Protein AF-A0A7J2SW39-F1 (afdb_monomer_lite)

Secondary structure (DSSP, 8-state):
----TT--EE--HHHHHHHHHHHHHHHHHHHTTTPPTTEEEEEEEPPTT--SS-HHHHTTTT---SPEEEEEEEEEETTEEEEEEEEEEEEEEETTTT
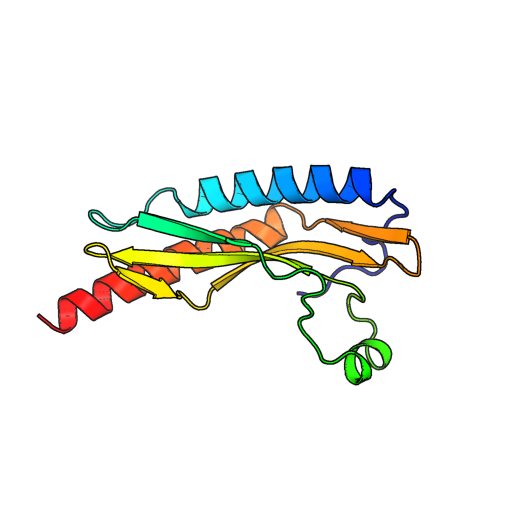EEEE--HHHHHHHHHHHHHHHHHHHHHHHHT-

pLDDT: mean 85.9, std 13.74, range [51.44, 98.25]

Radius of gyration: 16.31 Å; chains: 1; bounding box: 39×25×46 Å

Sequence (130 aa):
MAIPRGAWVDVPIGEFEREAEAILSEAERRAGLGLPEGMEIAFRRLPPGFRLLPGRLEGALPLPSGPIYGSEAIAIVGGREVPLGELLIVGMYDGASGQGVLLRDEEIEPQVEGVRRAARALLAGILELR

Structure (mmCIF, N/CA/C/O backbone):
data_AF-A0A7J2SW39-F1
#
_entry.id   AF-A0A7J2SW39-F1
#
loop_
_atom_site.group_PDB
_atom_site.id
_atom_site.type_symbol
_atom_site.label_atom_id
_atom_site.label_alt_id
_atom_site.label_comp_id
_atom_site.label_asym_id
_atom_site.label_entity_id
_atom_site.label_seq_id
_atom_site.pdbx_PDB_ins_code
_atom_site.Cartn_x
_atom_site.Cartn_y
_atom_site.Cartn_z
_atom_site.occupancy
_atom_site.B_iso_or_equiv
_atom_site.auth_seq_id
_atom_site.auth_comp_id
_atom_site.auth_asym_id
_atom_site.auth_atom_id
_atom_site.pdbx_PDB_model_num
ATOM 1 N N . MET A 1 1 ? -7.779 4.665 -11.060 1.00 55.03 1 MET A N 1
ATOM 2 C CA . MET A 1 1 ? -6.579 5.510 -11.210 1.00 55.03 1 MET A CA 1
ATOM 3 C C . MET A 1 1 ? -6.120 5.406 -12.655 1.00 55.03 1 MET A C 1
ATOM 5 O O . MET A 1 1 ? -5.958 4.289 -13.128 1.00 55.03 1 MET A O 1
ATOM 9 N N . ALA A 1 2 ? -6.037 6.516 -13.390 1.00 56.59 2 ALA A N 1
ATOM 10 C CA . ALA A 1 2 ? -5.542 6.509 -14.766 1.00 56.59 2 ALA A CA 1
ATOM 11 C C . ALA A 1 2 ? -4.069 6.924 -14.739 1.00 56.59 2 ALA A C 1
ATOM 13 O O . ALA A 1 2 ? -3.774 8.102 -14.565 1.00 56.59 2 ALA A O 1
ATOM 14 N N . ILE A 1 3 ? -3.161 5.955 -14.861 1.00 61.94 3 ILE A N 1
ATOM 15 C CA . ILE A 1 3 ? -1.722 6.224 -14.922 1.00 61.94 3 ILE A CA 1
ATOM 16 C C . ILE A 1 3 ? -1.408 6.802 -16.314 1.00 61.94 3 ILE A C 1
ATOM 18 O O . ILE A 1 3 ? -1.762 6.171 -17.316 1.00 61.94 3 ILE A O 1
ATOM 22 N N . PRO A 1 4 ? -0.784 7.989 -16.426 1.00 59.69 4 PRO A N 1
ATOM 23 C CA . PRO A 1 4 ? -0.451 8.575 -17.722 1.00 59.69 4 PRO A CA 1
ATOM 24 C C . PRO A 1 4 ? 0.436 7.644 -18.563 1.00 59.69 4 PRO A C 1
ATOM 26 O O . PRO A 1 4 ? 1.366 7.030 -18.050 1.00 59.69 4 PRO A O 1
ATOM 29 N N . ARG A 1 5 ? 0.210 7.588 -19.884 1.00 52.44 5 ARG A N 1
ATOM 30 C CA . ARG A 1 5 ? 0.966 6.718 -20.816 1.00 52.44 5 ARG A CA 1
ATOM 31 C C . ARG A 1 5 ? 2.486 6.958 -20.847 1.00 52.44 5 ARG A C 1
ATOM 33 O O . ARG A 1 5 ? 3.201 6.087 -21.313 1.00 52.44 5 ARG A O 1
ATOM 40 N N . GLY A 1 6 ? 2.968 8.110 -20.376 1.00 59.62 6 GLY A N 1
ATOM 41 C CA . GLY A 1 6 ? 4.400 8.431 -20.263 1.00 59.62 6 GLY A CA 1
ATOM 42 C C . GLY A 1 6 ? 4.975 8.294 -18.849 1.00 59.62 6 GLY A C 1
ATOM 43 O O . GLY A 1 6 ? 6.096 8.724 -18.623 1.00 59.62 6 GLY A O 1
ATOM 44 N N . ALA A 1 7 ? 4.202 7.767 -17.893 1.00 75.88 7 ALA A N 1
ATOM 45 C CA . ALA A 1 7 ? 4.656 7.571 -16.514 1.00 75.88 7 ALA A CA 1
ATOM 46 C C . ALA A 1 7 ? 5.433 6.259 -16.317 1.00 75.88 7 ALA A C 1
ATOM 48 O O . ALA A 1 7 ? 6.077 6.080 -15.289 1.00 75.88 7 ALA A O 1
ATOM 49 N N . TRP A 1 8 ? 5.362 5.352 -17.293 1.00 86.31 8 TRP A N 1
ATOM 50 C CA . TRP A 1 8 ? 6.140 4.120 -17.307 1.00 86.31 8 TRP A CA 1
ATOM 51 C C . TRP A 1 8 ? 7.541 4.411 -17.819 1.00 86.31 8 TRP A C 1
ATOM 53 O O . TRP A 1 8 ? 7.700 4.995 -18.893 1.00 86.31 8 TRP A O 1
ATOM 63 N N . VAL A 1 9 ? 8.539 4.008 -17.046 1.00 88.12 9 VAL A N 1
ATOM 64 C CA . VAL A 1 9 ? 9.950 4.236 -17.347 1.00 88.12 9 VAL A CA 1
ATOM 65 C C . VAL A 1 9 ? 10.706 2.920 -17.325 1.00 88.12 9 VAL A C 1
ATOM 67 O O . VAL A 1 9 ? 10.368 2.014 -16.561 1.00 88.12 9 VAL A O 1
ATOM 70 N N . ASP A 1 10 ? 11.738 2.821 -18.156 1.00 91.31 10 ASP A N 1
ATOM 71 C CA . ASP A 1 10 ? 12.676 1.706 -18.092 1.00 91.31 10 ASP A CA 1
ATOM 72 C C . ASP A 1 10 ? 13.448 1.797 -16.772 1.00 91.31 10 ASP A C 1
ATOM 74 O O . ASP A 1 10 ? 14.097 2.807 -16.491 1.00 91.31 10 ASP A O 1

__________

*About this exercise*: The answer must reproduce every line of the records above exactly, with all pictures left out.

*Your response*:
Protein AF-A0A7J2SW39-F1 (afdb_monomer_lite)

Secondary structure (DSSP, 8-state):
----TT--EE--HHHHHHHHHHHHHHHHHHHTTTPPTTEEEEEEEPPTT--SS-HHHHTTTT---SPEEEEEEEEEETTEEEEEEEEEEEEEEETTTT
EEEE--HHHHHHHHHHHHHHHHHHHHHHHHT-

pLDDT: mean 85.9, std 13.74, range [51.44, 98.25]

Radius of gyration: 16.31 Å; chains: 1; bounding box: 39×25×46 Å

Sequence (130 aa):
MAIPRGAWVDVPIGEFEREAEAILSEAERRAGLGLPEGMEIAFRRLPPGFRLLPGRLEGALPLPSGPIYGSEAIAIVGGREVPLGELLIVGMYDGASGQGVLLRDEEIEPQVEGVRRAARALLAGILELR

Structure (mmCIF, N/CA/C/O backbone):
data_AF-A0A7J2SW39-F1
#
_entry.id   AF-A0A7J2SW39-F1
#
loop_
_atom_site.group_PDB
_atom_site.id
_atom_site.type_symbol
_atom_site.label_atom_id
_atom_site.label_alt_id
_atom_site.label_comp_id
_atom_site.label_asym_id
_atom_site.label_entity_id
_atom_site.label_seq_id
_atom_site.pdbx_PDB_ins_code
_atom_site.Cartn_x
_atom_site.Cartn_y
_atom_site.Cartn_z
_atom_site.occupancy
_atom_site.B_iso_or_equiv
_atom_site.auth_seq_id
_atom_site.auth_comp_id
_atom_site.auth_asym_id
_atom_site.auth_atom_id
_atom_site.pdbx_PDB_model_num
ATOM 1 N N . MET A 1 1 ? -7.779 4.665 -11.060 1.00 55.03 1 MET A N 1
ATOM 2 C CA . MET A 1 1 ? -6.579 5.510 -11.210 1.00 55.03 1 MET A CA 1
ATOM 3 C C . MET A 1 1 ? -6.120 5.406 -12.655 1.00 55.03 1 MET A C 1
ATOM 5 O O . MET A 1 1 ? -5.958 4.289 -13.128 1.00 55.03 1 MET A O 1
ATOM 9 N N . ALA A 1 2 ? -6.037 6.516 -13.390 1.00 56.59 2 ALA A N 1
ATOM 10 C CA . ALA A 1 2 ? -5.542 6.509 -14.766 1.00 56.59 2 ALA A CA 1
ATOM 11 C C . ALA A 1 2 ? -4.069 6.924 -14.739 1.00 56.59 2 ALA A C 1
ATOM 13 O O . ALA A 1 2 ? -3.774 8.102 -14.565 1.00 56.59 2 ALA A O 1
ATOM 14 N N . ILE A 1 3 ? -3.161 5.955 -14.861 1.00 61.94 3 ILE A N 1
ATOM 15 C CA . ILE A 1 3 ? -1.722 6.224 -14.922 1.00 61.94 3 ILE A CA 1
ATOM 16 C C . ILE A 1 3 ? -1.408 6.802 -16.314 1.00 61.94 3 ILE A C 1
ATOM 18 O O . ILE A 1 3 ? -1.762 6.171 -17.316 1.00 61.94 3 ILE A O 1
ATOM 22 N N . PRO A 1 4 ? -0.784 7.989 -16.426 1.00 59.69 4 PRO A N 1
ATOM 23 C CA . PRO A 1 4 ? -0.451 8.575 -17.722 1.00 59.69 4 PRO A CA 1
ATOM 24 C C . PRO A 1 4 ? 0.436 7.644 -18.563 1.00 59.69 4 PRO A C 1
ATOM 26 O O . PRO A 1 4 ? 1.366 7.030 -18.050 1.00 59.69 4 PRO A O 1
ATOM 29 N N . ARG A 1 5 ? 0.210 7.588 -19.884 1.00 52.44 5 ARG A N 1
ATOM 30 C CA . ARG A 1 5 ? 0.966 6.718 -20.816 1.00 52.44 5 ARG A CA 1
ATOM 31 C C . ARG A 1 5 ? 2.486 6.958 -20.847 1.00 52.44 5 ARG A C 1
ATOM 33 O O . ARG A 1 5 ? 3.201 6.087 -21.313 1.00 52.44 5 ARG A O 1
ATOM 40 N N . GLY A 1 6 ? 2.968 8.110 -20.376 1.00 59.62 6 GLY A N 1
ATOM 41 C CA . GLY A 1 6 ? 4.400 8.431 -20.263 1.00 59.62 6 GLY A CA 1
ATOM 42 C C . GLY A 1 6 ? 4.975 8.294 -18.849 1.00 59.62 6 GLY A C 1
ATOM 43 O O . GLY A 1 6 ? 6.096 8.724 -18.623 1.00 59.62 6 GLY A O 1
ATOM 44 N N . ALA A 1 7 ? 4.202 7.767 -17.893 1.00 75.88 7 ALA A N 1
ATOM 45 C CA . ALA A 1 7 ? 4.656 7.571 -16.514 1.00 75.88 7 ALA A CA 1
ATOM 46 C C . ALA A 1 7 ? 5.433 6.259 -16.317 1.00 75.88 7 ALA A C 1
ATOM 48 O O . ALA A 1 7 ? 6.077 6.080 -15.289 1.00 75.88 7 ALA A O 1
ATOM 49 N N . TRP A 1 8 ? 5.362 5.352 -17.293 1.00 86.31 8 TRP A N 1
ATOM 50 C CA . TRP A 1 8 ? 6.140 4.120 -17.307 1.00 86.31 8 TRP A CA 1
ATOM 51 C C . TRP A 1 8 ? 7.541 4.411 -17.819 1.00 86.31 8 TRP A C 1
ATOM 53 O O . TRP A 1 8 ? 7.700 4.995 -18.893 1.00 86.31 8 TRP A O 1
ATOM 63 N N . VAL A 1 9 ? 8.539 4.008 -17.046 1.00 88.12 9 VAL A N 1
ATOM 64 C CA . VAL A 1 9 ? 9.950 4.236 -17.347 1.00 88.12 9 VAL A CA 1
ATOM 65 C C . VAL A 1 9 ? 10.706 2.920 -17.325 1.00 88.12 9 VAL A C 1
ATOM 67 O O . VAL A 1 9 ? 10.368 2.014 -16.561 1.00 88.12 9 VAL A O 1
ATOM 70 N N . ASP A 1 10 ? 11.738 2.821 -18.156 1.00 91.31 10 ASP A N 1
ATOM 71 C CA . ASP A 1 10 ? 12.676 1.706 -18.092 1.00 91.31 10 ASP A CA 1
ATOM 72 C C . ASP A 1 10 ? 13.448 1.797 -16.772 1.00 91.31 10 ASP A C 1
ATOM 74 O O . ASP A 1 10 ? 14.097 2.807 -16.491 1.00 91.31 10 ASP A O 1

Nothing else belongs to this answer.